The distance between two telephone poles is 50.0 m. When a 0.500-kg bird lands on the telephone wire midway between the poles, the wire sags 0.14 m. Ignore the weight of the wire.
1)How much tension does the bird produce in the wire? (Express your answer to two significant figures.)
To find the tension produced by the bird in the wire, we can use the concept of equilibrium. When the bird lands on the wire, it creates a downward force due to its weight. This force is balanced by the tension in the wire, which pulls in the opposite direction to keep the wire from sagging too much.

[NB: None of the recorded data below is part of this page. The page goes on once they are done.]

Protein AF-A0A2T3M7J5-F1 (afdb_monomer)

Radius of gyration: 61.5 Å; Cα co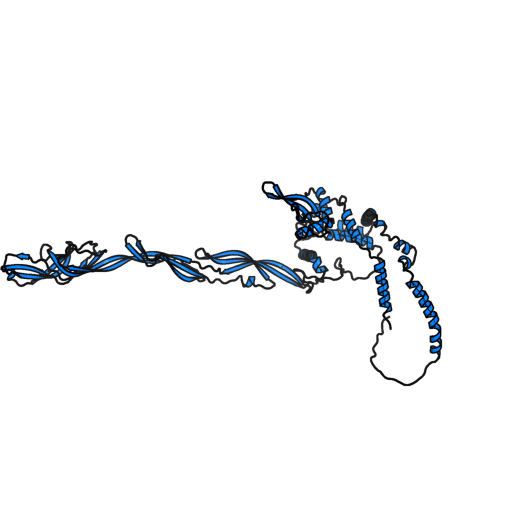ntacts (8 Å, |Δi|>4): 957; chains: 1; bounding box: 120×94×181 Å

Structure (mmCIF, N/CA/C/O backbone):
data_AF-A0A2T3M7J5-F1
#
_entry.id   AF-A0A2T3M7J5-F1
#
loop_
_atom_site.group_PDB
_atom_site.id
_atom_site.type_symbol
_atom_site.label_atom_id
_atom_site.label_alt_id
_atom_site.label_comp_id
_atom_site.label_asym_id
_atom_site.label_entity_id
_atom_site.label_seq_id
_atom_site.pdbx_PDB_ins_code
_atom_site.Cartn_x
_atom_site.Cartn_y
_atom_site.Cartn_z
_atom_site.occupancy
_atom_site.B_iso_or_equiv
_atom_site.auth_seq_id
_atom_site.auth_comp_id
_atom_site.auth_asym_id
_atom_site.auth_atom_id
_atom_site.pdbx_PDB_model_num
ATOM 1 N N . MET A 1 1 ? -29.159 -30.983 84.070 1.00 33.03 1 MET A N 1
ATOM 2 C CA . MET A 1 1 ? -28.151 -31.982 84.493 1.00 33.03 1 MET A CA 1
ATOM 3 C C . MET A 1 1 ? -27.669 -32.704 83.234 1.00 33.03 1 MET A C 1
ATOM 5 O O . MET A 1 1 ? -28.494 -32.900 82.351 1.00 33.03 1 MET A O 1
ATOM 9 N N . LYS A 1 2 ? -26.369 -32.986 83.078 1.00 27.30 2 LYS A N 1
ATOM 10 C CA . LYS A 1 2 ? -25.815 -33.771 81.948 1.00 27.30 2 LYS A CA 1
ATOM 11 C C . LYS A 1 2 ? -25.616 -35.233 82.385 1.00 27.30 2 LYS A C 1
ATOM 13 O O . LYS A 1 2 ? -25.661 -35.486 83.584 1.00 27.30 2 LYS A O 1
ATOM 18 N N . ILE A 1 3 ? -25.221 -36.094 81.430 1.00 26.00 3 ILE A N 1
ATOM 19 C CA . ILE A 1 3 ? -24.799 -37.502 81.617 1.00 26.00 3 ILE A CA 1
ATOM 20 C C . ILE A 1 3 ? -26.022 -38.396 81.980 1.00 26.00 3 ILE A C 1
ATOM 22 O O . ILE A 1 3 ? -26.851 -37.980 82.776 1.00 26.00 3 ILE A O 1
ATOM 26 N N . LEU A 1 4 ? -26.289 -39.581 81.411 1.00 29.34 4 LEU A N 1
ATOM 27 C CA . LEU A 1 4 ? -25.533 -40.511 80.550 1.00 29.34 4 LEU A CA 1
ATOM 28 C C . LEU A 1 4 ? -26.247 -40.783 79.207 1.00 29.34 4 LEU A C 1
ATOM 30 O O . LEU A 1 4 ? -27.471 -40.740 79.125 1.00 29.34 4 LEU A O 1
ATOM 34 N N . CYS A 1 5 ? -25.482 -41.165 78.180 1.00 29.28 5 CYS A N 1
ATOM 35 C CA . CYS A 1 5 ? -25.982 -41.939 77.038 1.00 29.28 5 CYS A CA 1
ATOM 36 C C . CYS A 1 5 ? -25.144 -43.214 76.888 1.00 29.28 5 CYS A C 1
ATOM 38 O O . CYS A 1 5 ? -23.942 -43.201 77.140 1.00 29.28 5 CYS A O 1
ATOM 40 N N . TYR A 1 6 ? -25.827 -44.293 76.517 1.00 28.72 6 TYR A N 1
ATOM 41 C CA . TYR A 1 6 ? -25.376 -45.682 76.476 1.00 28.72 6 TYR A CA 1
ATOM 42 C C . TYR A 1 6 ? -23.962 -45.937 75.927 1.00 28.72 6 TYR A C 1
ATOM 44 O O . TYR A 1 6 ? -23.624 -45.539 74.815 1.00 28.72 6 TYR A O 1
ATOM 52 N N . GLY A 1 7 ? -23.218 -46.769 76.658 1.00 25.64 7 GLY A N 1
ATOM 53 C CA . GLY A 1 7 ? -22.226 -47.691 76.110 1.00 25.64 7 GLY A CA 1
ATOM 54 C C . GLY A 1 7 ? -22.536 -49.095 76.637 1.00 25.64 7 GLY A C 1
ATOM 55 O O . GLY A 1 7 ? -22.690 -49.264 77.844 1.00 25.64 7 GLY A O 1
ATOM 56 N N . GLY A 1 8 ? -22.689 -50.081 75.751 1.00 26.03 8 GLY A N 1
ATOM 57 C CA . GLY A 1 8 ? -23.103 -51.439 76.123 1.00 26.03 8 GLY A CA 1
ATOM 58 C C . GLY A 1 8 ? -23.642 -52.219 74.927 1.00 26.03 8 GLY A C 1
ATOM 59 O O . GLY A 1 8 ? -24.843 -52.218 74.678 1.00 26.03 8 GLY A O 1
ATOM 60 N N . LEU A 1 9 ? -22.742 -52.846 74.167 1.00 28.62 9 LEU A N 1
ATOM 61 C CA . LEU A 1 9 ? -23.075 -53.713 73.034 1.00 28.62 9 LEU A CA 1
ATOM 62 C C . LEU A 1 9 ? -22.904 -55.184 73.449 1.00 28.62 9 LEU A C 1
ATOM 64 O O . LEU A 1 9 ? -21.915 -55.492 74.110 1.00 28.62 9 LEU A O 1
ATOM 68 N N . LEU A 1 10 ? -23.785 -56.072 72.959 1.00 27.27 10 LEU A N 1
ATOM 69 C CA . LEU A 1 10 ? -23.782 -57.536 73.192 1.00 27.27 10 LEU A CA 1
ATOM 70 C C . LEU A 1 10 ? -24.154 -57.917 74.653 1.00 27.27 10 LEU A C 1
ATOM 72 O O . LEU A 1 10 ? -23.850 -57.188 75.586 1.00 27.27 10 LEU A O 1
ATOM 76 N N . LEU A 1 11 ? -24.870 -59.010 74.949 1.00 28.28 11 LEU A N 1
ATOM 77 C CA . LEU A 1 11 ? -24.979 -60.318 74.283 1.00 28.28 11 LEU A CA 1
ATOM 78 C C . LEU A 1 11 ? -26.429 -60.854 74.226 1.00 28.28 11 LEU A C 1
ATOM 80 O O . LEU A 1 11 ? -27.276 -60.481 75.032 1.00 28.28 11 LEU A O 1
ATOM 84 N N . PHE A 1 12 ? -26.683 -61.804 73.317 1.00 32.72 12 PHE A N 1
ATOM 85 C CA . PHE A 1 12 ? -27.888 -62.651 73.300 1.00 32.72 12 PHE A CA 1
ATOM 86 C C . PHE A 1 12 ? -27.616 -64.009 73.970 1.00 32.72 12 PHE A C 1
ATOM 88 O O . PHE A 1 12 ? -26.611 -64.631 73.631 1.00 32.72 12 PHE A O 1
ATOM 95 N N . HIS A 1 13 ? -28.555 -64.467 74.813 1.00 28.39 13 HIS A N 1
ATOM 96 C CA . HIS A 1 13 ? -29.068 -65.845 75.033 1.00 28.39 13 HIS A CA 1
ATOM 97 C C . HIS A 1 13 ? -29.503 -66.063 76.499 1.00 28.39 13 HIS A C 1
ATOM 99 O O . HIS A 1 13 ? -28.886 -65.563 77.434 1.00 28.39 13 HIS A O 1
ATOM 105 N N . SER A 1 14 ? -30.603 -66.796 76.686 1.00 29.45 14 SER A N 1
ATOM 106 C CA . SER A 1 14 ? -31.228 -67.153 77.978 1.00 29.45 14 SER A CA 1
ATOM 107 C C . SER A 1 14 ? -30.902 -68.616 78.357 1.00 29.45 14 SER A C 1
ATOM 109 O O . SER A 1 14 ? -30.280 -69.294 77.537 1.00 29.45 14 SER A O 1
ATOM 111 N N . PRO A 1 15 ? -31.407 -69.191 79.476 1.00 47.16 15 PRO A N 1
ATOM 112 C CA . PRO A 1 15 ? -32.022 -68.609 80.688 1.00 47.16 15 PRO A CA 1
ATOM 113 C C . PRO A 1 15 ? -31.394 -69.151 82.008 1.00 47.16 15 PRO A C 1
ATOM 115 O O . PRO A 1 15 ? -30.582 -70.066 81.949 1.00 47.16 15 PRO A O 1
ATOM 118 N N . LEU A 1 16 ? -31.829 -68.659 83.188 1.00 26.14 16 LEU A N 1
ATOM 119 C CA . LEU A 1 16 ? -32.131 -69.428 84.433 1.00 26.14 16 LEU A CA 1
ATOM 120 C C . LEU A 1 16 ? -32.222 -68.518 85.684 1.00 26.14 16 LEU A C 1
ATOM 122 O O . LEU A 1 16 ? -31.286 -67.774 85.929 1.00 26.14 16 LEU A O 1
ATOM 126 N N . LEU A 1 17 ? -33.282 -68.708 86.498 1.00 28.16 17 LEU A N 1
ATOM 127 C CA . LEU A 1 17 ? -33.427 -68.406 87.952 1.00 28.16 17 LEU A CA 1
ATOM 128 C C . LEU A 1 17 ? -33.138 -66.964 88.470 1.00 28.16 17 LEU A C 1
ATOM 130 O O . LEU A 1 17 ? -32.348 -66.228 87.907 1.00 28.16 17 LEU A O 1
ATOM 134 N N . ALA A 1 18 ? -33.637 -66.492 89.621 1.00 29.44 18 ALA A N 1
ATOM 135 C CA . ALA A 1 18 ? -34.889 -66.672 90.382 1.00 29.44 18 ALA A CA 1
ATOM 136 C C . ALA A 1 18 ? -34.867 -65.667 91.570 1.00 29.44 18 ALA A C 1
ATOM 138 O O . ALA A 1 18 ? -33.783 -65.337 92.048 1.00 29.44 18 ALA A O 1
ATOM 139 N N . SER A 1 19 ? -36.033 -65.249 92.101 1.00 30.77 19 SER A N 1
ATOM 140 C CA . SER A 1 19 ? -36.214 -64.162 93.110 1.00 30.77 19 SER A CA 1
ATOM 141 C C . SER A 1 19 ? -35.824 -62.758 92.593 1.00 30.77 19 SER A C 1
ATOM 143 O O . SER A 1 19 ? -34.960 -62.643 91.735 1.00 30.77 19 SER A O 1
ATOM 145 N N . ILE A 1 20 ? -36.435 -61.629 92.979 1.00 33.09 20 ILE A N 1
ATOM 146 C CA . ILE A 1 20 ? -37.490 -61.254 93.958 1.00 33.09 20 ILE A CA 1
ATOM 147 C C . ILE A 1 20 ? -38.376 -60.160 93.269 1.00 33.09 20 ILE A C 1
ATOM 149 O O . ILE A 1 20 ? -37.984 -59.676 92.214 1.00 33.09 20 ILE A O 1
ATOM 153 N N . ASN A 1 21 ? -39.551 -59.671 93.704 1.00 32.81 21 ASN A N 1
ATOM 154 C CA . ASN A 1 21 ? -40.363 -59.739 94.934 1.00 32.81 21 ASN A CA 1
ATOM 155 C C . ASN A 1 21 ? -41.874 -59.600 94.543 1.00 32.81 21 ASN A C 1
ATOM 157 O O . ASN A 1 21 ? -42.157 -58.813 93.635 1.00 32.81 21 ASN A O 1
ATOM 161 N N . PRO A 1 22 ? -42.853 -60.312 95.154 1.00 43.72 22 PRO A N 1
ATOM 162 C CA . PRO A 1 22 ? -44.208 -60.437 94.580 1.00 43.72 22 PRO A CA 1
ATOM 163 C C . PRO A 1 22 ? -45.098 -59.177 94.529 1.00 43.72 22 PRO A C 1
ATOM 165 O O . PRO A 1 22 ? -46.033 -59.136 93.728 1.00 43.72 22 PRO A O 1
ATOM 168 N N . THR A 1 23 ? -44.869 -58.161 95.367 1.00 41.72 23 THR A N 1
ATOM 169 C CA . THR A 1 23 ? -45.904 -57.148 95.684 1.00 41.72 23 THR A CA 1
ATOM 170 C C . THR A 1 23 ? -46.248 -56.176 94.545 1.00 41.72 23 THR A C 1
ATOM 172 O O . THR A 1 23 ? -47.339 -55.613 94.527 1.00 41.72 23 THR A O 1
ATOM 175 N N . ILE A 1 24 ? -45.349 -55.968 93.577 1.00 36.59 24 ILE A N 1
ATOM 176 C CA . ILE A 1 24 ? -45.510 -54.931 92.534 1.00 36.59 24 ILE A CA 1
ATOM 177 C C . ILE A 1 24 ? -46.531 -55.340 91.456 1.00 36.59 24 ILE A C 1
ATOM 179 O O . ILE A 1 24 ? -47.258 -54.494 90.936 1.00 36.59 24 ILE A O 1
ATOM 183 N N . SER A 1 25 ? -46.637 -56.637 91.147 1.00 33.56 25 SER A N 1
ATOM 184 C CA . SER A 1 25 ? -47.477 -57.134 90.044 1.00 33.56 25 SER A CA 1
ATOM 185 C C . SER A 1 25 ? -48.976 -56.872 90.262 1.00 33.56 25 SER A C 1
ATOM 187 O O . SER A 1 25 ? -49.724 -56.641 89.312 1.00 33.56 25 SER A O 1
ATOM 189 N N . HIS A 1 26 ? -49.429 -56.860 91.520 1.00 35.50 26 HIS A N 1
ATOM 190 C CA . HIS A 1 26 ? -50.859 -56.885 91.837 1.00 35.50 26 HIS A CA 1
ATOM 191 C C . HIS A 1 26 ? -51.564 -55.518 91.757 1.00 35.50 26 HIS A C 1
ATOM 193 O O . HIS A 1 26 ? -52.776 -55.476 91.551 1.00 35.50 26 HIS A O 1
ATOM 199 N N . HIS A 1 27 ? -50.825 -54.407 91.871 1.00 38.28 27 HIS A N 1
ATOM 200 C CA . HIS A 1 27 ? -51.371 -53.052 91.690 1.00 38.28 27 HIS A CA 1
ATOM 201 C C . HIS A 1 27 ? -51.415 -52.610 90.217 1.00 38.28 27 HIS A C 1
ATOM 203 O O . HIS A 1 27 ? -52.216 -51.753 89.852 1.00 38.28 27 HIS A O 1
ATOM 209 N N . PHE A 1 28 ? -50.574 -53.194 89.357 1.00 34.78 28 PHE A N 1
ATOM 210 C CA . PHE A 1 28 ? -50.365 -52.703 87.990 1.00 34.78 28 PHE A CA 1
ATOM 211 C C . PHE A 1 28 ? -51.550 -52.971 87.040 1.00 34.78 28 PHE A C 1
ATOM 213 O O . PHE A 1 28 ? -51.696 -52.296 86.025 1.00 34.78 28 PHE A O 1
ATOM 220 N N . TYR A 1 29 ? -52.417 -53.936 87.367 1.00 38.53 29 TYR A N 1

First, let's find the total weight of the bird. The weight is given by the formula:
Weight = mass × acceleration due to gravity
Given that the mass of the bird is 0.500 kg and the acceleration due to gravity is approximately 9.8 m/s², we can calculate the weight:
Weight = 0.500 kg × 9.8 m/s² = 4.90 N
Since the bird is located midway between the poles, the sag in the wire forms a right triangle with half the distance between the poles (25.0 m) as the base and the sag distance (0.14 m) as the height. We can use the Pythagorean theorem to calculate the length of the wire:
Length of the wire = √(base² + height²)
= √(25.0 m)² + (0.14 m)²)
≈ √(625 m² + 0.0196 m²)
≈ √(625.0196 m²)
≈ 25.0 m
Now that we have the length of the wire, we can proceed to find the tension produced by the bird. The tension in the wire is the same throughout, so we can use the equation for the tension in a hanging object:
Tension = Weight / Length of the wire
Tension = 4.90 N / 25.0 m
Carrying out the division, we find:
Tension ≈ 0.196 N
Therefore, the tension produced by the bird in the wire is approximately 0.196 N.